### INSTRUCTIONS TO FOLLOW:
From the data below, please reproduce exactly everything from the line that contains "ATOM 102 N N" down to the line that contains "ATOM 108 C CA", with both ends included.

── DATA EXTRACT

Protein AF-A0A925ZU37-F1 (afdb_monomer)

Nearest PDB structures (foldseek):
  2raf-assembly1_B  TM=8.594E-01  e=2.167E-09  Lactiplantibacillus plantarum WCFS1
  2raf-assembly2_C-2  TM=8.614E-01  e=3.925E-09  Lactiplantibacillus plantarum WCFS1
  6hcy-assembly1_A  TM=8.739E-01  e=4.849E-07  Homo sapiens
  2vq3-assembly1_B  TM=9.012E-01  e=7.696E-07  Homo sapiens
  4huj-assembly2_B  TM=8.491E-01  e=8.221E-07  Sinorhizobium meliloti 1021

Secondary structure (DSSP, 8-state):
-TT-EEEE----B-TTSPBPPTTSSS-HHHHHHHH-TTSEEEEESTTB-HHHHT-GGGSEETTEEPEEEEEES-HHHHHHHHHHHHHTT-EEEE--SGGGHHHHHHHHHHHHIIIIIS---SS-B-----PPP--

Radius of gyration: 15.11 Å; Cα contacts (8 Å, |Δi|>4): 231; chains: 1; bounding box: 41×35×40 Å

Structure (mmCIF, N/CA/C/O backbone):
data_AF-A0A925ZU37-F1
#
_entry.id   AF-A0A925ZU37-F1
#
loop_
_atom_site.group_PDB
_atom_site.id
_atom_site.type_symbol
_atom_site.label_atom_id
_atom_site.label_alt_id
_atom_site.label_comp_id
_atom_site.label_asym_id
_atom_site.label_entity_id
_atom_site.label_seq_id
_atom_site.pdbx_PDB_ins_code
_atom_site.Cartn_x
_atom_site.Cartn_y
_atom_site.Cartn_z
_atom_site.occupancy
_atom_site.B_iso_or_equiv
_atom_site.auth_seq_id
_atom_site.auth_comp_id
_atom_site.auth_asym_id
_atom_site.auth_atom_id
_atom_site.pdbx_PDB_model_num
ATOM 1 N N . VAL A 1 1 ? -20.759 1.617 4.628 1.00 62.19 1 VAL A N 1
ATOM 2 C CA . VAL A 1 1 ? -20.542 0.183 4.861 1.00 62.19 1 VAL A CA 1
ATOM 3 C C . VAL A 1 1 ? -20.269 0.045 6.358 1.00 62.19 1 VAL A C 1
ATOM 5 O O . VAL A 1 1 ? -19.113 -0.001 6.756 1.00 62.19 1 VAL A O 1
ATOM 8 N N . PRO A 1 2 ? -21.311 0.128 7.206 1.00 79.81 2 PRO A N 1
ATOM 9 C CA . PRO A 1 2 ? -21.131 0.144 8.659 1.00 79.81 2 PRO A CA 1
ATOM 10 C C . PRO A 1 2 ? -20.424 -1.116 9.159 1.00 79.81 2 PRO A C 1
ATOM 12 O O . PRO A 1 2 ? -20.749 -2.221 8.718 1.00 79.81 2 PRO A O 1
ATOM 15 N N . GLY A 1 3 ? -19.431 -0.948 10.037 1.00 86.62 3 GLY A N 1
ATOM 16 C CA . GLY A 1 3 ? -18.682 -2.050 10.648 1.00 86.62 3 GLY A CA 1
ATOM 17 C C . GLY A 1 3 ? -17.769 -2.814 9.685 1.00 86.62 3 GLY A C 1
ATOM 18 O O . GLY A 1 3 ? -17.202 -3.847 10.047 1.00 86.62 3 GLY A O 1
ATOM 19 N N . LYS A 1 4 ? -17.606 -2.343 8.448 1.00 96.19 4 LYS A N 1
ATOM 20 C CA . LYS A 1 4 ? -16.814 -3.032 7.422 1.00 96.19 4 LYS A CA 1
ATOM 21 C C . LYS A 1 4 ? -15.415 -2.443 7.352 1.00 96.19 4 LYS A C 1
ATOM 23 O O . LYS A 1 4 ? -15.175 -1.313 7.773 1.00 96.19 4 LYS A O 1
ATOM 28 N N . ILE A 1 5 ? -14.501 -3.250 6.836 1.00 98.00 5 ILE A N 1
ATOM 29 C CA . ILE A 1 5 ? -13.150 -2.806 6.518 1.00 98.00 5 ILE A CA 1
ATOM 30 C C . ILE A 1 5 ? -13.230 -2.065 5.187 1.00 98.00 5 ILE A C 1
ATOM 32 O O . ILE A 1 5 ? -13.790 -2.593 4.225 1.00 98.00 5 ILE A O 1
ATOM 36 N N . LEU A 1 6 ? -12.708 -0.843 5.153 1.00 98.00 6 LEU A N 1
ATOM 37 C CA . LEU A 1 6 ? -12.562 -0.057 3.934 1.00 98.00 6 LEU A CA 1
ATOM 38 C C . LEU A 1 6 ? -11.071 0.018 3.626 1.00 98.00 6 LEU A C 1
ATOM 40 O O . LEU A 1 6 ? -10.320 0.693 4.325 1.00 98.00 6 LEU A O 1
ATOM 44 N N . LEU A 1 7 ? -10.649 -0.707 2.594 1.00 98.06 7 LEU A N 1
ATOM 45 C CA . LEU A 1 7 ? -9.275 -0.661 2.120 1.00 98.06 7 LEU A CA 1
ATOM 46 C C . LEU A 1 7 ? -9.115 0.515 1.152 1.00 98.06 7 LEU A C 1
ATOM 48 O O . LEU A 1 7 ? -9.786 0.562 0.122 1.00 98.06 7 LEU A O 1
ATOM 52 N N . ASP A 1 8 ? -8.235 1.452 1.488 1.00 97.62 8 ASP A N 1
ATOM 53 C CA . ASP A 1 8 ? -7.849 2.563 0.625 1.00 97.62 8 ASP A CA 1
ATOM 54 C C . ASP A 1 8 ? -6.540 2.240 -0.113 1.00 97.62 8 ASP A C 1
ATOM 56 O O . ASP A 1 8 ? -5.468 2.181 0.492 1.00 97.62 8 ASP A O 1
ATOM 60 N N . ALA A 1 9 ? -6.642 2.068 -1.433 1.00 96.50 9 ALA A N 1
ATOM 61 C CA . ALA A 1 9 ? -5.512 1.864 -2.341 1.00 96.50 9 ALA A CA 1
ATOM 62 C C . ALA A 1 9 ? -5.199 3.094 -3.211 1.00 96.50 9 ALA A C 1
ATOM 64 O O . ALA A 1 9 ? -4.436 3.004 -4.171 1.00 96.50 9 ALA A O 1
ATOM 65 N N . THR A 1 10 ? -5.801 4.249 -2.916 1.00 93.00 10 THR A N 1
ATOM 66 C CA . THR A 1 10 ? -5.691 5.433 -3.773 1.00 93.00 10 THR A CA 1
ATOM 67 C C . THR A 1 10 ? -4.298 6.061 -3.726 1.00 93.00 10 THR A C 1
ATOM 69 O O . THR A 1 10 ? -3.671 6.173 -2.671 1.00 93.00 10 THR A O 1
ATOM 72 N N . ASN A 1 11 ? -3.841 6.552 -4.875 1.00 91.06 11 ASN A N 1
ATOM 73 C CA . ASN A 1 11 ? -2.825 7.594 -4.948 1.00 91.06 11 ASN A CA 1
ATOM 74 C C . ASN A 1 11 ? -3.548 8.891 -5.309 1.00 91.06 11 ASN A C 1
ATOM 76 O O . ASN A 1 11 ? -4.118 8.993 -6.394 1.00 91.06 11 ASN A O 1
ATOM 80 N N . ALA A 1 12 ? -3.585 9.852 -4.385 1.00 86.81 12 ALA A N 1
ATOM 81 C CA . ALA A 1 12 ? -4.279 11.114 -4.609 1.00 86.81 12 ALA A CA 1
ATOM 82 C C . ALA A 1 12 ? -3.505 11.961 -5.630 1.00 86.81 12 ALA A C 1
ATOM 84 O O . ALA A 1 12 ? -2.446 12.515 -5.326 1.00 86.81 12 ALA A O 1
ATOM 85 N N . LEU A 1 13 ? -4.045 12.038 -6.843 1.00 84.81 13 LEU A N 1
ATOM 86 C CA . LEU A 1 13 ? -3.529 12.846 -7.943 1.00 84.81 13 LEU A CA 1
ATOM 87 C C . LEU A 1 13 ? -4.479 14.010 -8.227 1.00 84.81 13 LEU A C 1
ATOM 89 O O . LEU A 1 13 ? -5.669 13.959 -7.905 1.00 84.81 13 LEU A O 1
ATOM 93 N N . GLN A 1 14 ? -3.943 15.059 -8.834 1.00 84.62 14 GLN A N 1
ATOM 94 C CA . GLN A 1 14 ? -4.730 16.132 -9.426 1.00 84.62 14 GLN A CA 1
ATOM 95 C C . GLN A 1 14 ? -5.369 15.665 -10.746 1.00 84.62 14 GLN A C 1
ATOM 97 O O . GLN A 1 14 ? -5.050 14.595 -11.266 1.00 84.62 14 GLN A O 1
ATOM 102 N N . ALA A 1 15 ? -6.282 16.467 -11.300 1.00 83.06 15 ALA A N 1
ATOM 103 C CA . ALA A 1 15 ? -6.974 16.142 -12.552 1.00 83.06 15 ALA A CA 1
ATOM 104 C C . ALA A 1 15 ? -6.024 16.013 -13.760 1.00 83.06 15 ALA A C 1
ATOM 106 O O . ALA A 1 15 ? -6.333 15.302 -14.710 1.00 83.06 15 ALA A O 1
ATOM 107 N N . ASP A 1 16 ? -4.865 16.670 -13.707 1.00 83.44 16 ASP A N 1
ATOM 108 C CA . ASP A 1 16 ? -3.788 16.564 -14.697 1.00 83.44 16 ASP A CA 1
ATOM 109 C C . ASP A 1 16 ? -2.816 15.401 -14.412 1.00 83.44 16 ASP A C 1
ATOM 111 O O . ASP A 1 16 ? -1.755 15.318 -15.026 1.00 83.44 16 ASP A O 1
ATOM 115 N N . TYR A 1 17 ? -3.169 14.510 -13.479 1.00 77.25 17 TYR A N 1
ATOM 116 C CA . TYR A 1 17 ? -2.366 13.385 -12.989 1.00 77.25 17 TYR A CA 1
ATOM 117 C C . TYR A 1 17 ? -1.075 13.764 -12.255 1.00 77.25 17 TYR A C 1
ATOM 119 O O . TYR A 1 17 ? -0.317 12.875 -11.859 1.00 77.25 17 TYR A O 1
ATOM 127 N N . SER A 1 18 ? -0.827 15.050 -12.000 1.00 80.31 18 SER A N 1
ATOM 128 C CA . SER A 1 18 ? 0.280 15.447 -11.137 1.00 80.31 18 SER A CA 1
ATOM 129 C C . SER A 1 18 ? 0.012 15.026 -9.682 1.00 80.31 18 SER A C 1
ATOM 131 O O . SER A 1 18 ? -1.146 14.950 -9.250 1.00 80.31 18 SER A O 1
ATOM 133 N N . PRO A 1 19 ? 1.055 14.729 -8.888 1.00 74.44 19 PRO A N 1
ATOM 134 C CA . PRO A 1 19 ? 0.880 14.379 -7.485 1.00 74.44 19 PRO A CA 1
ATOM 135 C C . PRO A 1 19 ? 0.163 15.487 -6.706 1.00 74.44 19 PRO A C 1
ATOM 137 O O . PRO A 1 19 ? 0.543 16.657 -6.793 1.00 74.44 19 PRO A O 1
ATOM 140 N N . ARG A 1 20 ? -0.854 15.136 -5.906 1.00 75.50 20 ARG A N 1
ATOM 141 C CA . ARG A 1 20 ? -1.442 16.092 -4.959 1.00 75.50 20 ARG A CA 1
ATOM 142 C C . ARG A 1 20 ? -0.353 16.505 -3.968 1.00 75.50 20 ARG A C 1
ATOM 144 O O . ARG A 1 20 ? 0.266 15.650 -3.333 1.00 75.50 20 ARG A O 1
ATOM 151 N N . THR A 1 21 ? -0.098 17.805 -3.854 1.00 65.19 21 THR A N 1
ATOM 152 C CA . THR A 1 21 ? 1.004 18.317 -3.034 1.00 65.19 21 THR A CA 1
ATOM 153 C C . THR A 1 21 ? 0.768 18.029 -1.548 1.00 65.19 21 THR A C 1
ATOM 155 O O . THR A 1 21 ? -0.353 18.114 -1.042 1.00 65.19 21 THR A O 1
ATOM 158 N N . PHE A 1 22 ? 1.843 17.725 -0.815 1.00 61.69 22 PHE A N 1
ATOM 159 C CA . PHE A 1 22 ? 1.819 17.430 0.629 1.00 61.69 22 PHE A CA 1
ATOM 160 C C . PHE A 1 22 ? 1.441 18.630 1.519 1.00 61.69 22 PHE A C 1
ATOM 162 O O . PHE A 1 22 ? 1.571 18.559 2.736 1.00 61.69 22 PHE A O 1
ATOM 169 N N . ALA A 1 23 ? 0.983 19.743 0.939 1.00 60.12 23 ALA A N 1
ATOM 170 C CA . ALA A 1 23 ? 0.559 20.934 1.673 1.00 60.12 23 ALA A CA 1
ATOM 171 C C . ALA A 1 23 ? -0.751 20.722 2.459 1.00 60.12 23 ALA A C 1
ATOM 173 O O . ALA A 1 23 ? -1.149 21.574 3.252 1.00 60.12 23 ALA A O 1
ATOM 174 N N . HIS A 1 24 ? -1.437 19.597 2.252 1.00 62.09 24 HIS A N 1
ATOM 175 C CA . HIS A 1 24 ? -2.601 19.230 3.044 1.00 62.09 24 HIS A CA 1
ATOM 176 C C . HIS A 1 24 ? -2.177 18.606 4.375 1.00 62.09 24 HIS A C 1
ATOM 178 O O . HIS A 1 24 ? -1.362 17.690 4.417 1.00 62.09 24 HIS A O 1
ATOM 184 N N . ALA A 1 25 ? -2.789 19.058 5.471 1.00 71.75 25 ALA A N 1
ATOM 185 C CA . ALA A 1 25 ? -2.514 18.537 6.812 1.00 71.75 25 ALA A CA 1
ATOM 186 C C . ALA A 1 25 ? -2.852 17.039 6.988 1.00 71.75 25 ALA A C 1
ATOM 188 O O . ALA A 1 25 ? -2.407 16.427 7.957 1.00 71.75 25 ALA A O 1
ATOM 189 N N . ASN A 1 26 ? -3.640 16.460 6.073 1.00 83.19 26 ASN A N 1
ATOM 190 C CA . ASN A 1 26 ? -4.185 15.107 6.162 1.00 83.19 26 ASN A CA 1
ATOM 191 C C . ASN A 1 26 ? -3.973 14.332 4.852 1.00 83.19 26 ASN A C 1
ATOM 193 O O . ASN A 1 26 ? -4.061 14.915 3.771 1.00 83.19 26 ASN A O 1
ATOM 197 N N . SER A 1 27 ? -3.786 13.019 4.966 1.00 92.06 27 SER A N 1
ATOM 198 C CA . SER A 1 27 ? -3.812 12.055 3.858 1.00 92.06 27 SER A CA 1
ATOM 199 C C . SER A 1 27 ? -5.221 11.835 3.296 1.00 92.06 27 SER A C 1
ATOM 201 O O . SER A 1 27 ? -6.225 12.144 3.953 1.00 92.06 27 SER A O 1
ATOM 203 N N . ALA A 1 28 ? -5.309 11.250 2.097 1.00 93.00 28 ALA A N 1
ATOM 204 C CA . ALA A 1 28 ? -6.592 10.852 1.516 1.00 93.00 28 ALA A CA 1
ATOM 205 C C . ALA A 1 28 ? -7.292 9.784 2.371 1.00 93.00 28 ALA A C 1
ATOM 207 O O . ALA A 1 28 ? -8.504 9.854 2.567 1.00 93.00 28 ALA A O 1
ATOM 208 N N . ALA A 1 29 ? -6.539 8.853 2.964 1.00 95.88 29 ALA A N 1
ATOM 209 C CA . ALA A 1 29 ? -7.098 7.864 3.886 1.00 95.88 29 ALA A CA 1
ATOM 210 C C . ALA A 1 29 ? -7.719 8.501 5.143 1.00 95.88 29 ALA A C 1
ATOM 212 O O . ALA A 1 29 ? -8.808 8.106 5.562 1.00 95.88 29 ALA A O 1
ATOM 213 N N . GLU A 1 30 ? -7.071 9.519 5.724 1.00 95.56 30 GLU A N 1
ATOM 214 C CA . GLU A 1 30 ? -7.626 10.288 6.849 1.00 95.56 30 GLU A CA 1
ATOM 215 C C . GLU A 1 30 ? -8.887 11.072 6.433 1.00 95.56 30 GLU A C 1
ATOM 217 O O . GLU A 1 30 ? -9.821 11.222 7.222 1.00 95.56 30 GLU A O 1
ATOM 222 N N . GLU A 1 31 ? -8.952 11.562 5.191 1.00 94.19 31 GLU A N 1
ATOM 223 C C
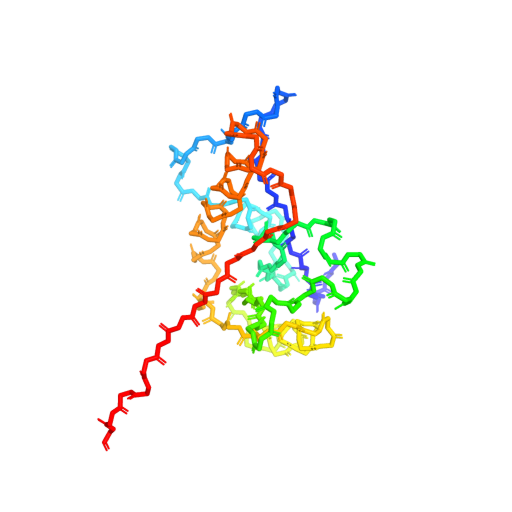A . GLU A 1 31 ? -10.150 
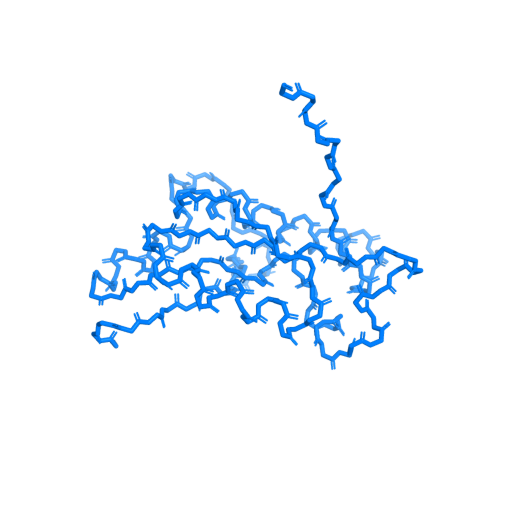12.203 4.633 1.00 94.19 31 GLU A CA 1
ATOM 224 C C . GLU A 1 31 ? -11.302 11.203 4.449 1.00 94.19 31 GLU A C 1
ATOM 226 O O . GLU A 1 31 ? -12.422 11.472 4.885 1.00 94.19 31 GLU A O 1
ATOM 231 N N . ILE A 1 32 ? -11.017 10.013 3.915 1.00 94.75 32 ILE A N 1
ATOM 232 C CA . ILE A 1 32 ? -11.983 8.913 3.798 1.00 94.75 32 ILE A CA 1
ATOM 233 C C . ILE A 1 32 ? -12.513 8.506 5.176 1.00 94.75 32 ILE A C 1
ATOM 235 O O . ILE A 1 32 ? -13.722 8.344 5.333 1.00 94.75 32 ILE A O 1
ATOM 239 N N . ALA A 1 33 ? -11.642 8.383 6.182 1.00 95.62 33 ALA A N 1
ATOM 240 C CA . ALA A 1 33 ? -12.045 8.038 7.544 1.00 95.62 33 ALA A CA 1
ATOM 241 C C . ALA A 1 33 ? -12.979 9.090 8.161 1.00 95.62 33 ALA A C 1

────

### EXPECTED OUTPUT:
ATOM 102 N N . ALA A 1 15 ? -6.282 16.467 -11.300 1.00 83.06 15 ALA A N 1
ATOM 103 C CA . ALA A 1 15 ? -6.974 16.142 -12.552 1.00 83.06 15 ALA A CA 1
ATOM 104 C C . ALA A 1 15 ? -6.024 16.013 -13.760 1.00 83.06 15 ALA A C 1
ATOM 106 O O . ALA A 1 15 ? -6.333 15.302 -14.710 1.00 83.06 15 ALA A O 1
ATOM 107 N N . ASP A 1 16 ? -4.865 16.670 -13.707 1.00 83.44 16 ASP A N 1
ATOM 108 C CA . ASP A 1 16 ? -3.788 16.564 -14.697 1.00 83.44 16 ASP A CA 1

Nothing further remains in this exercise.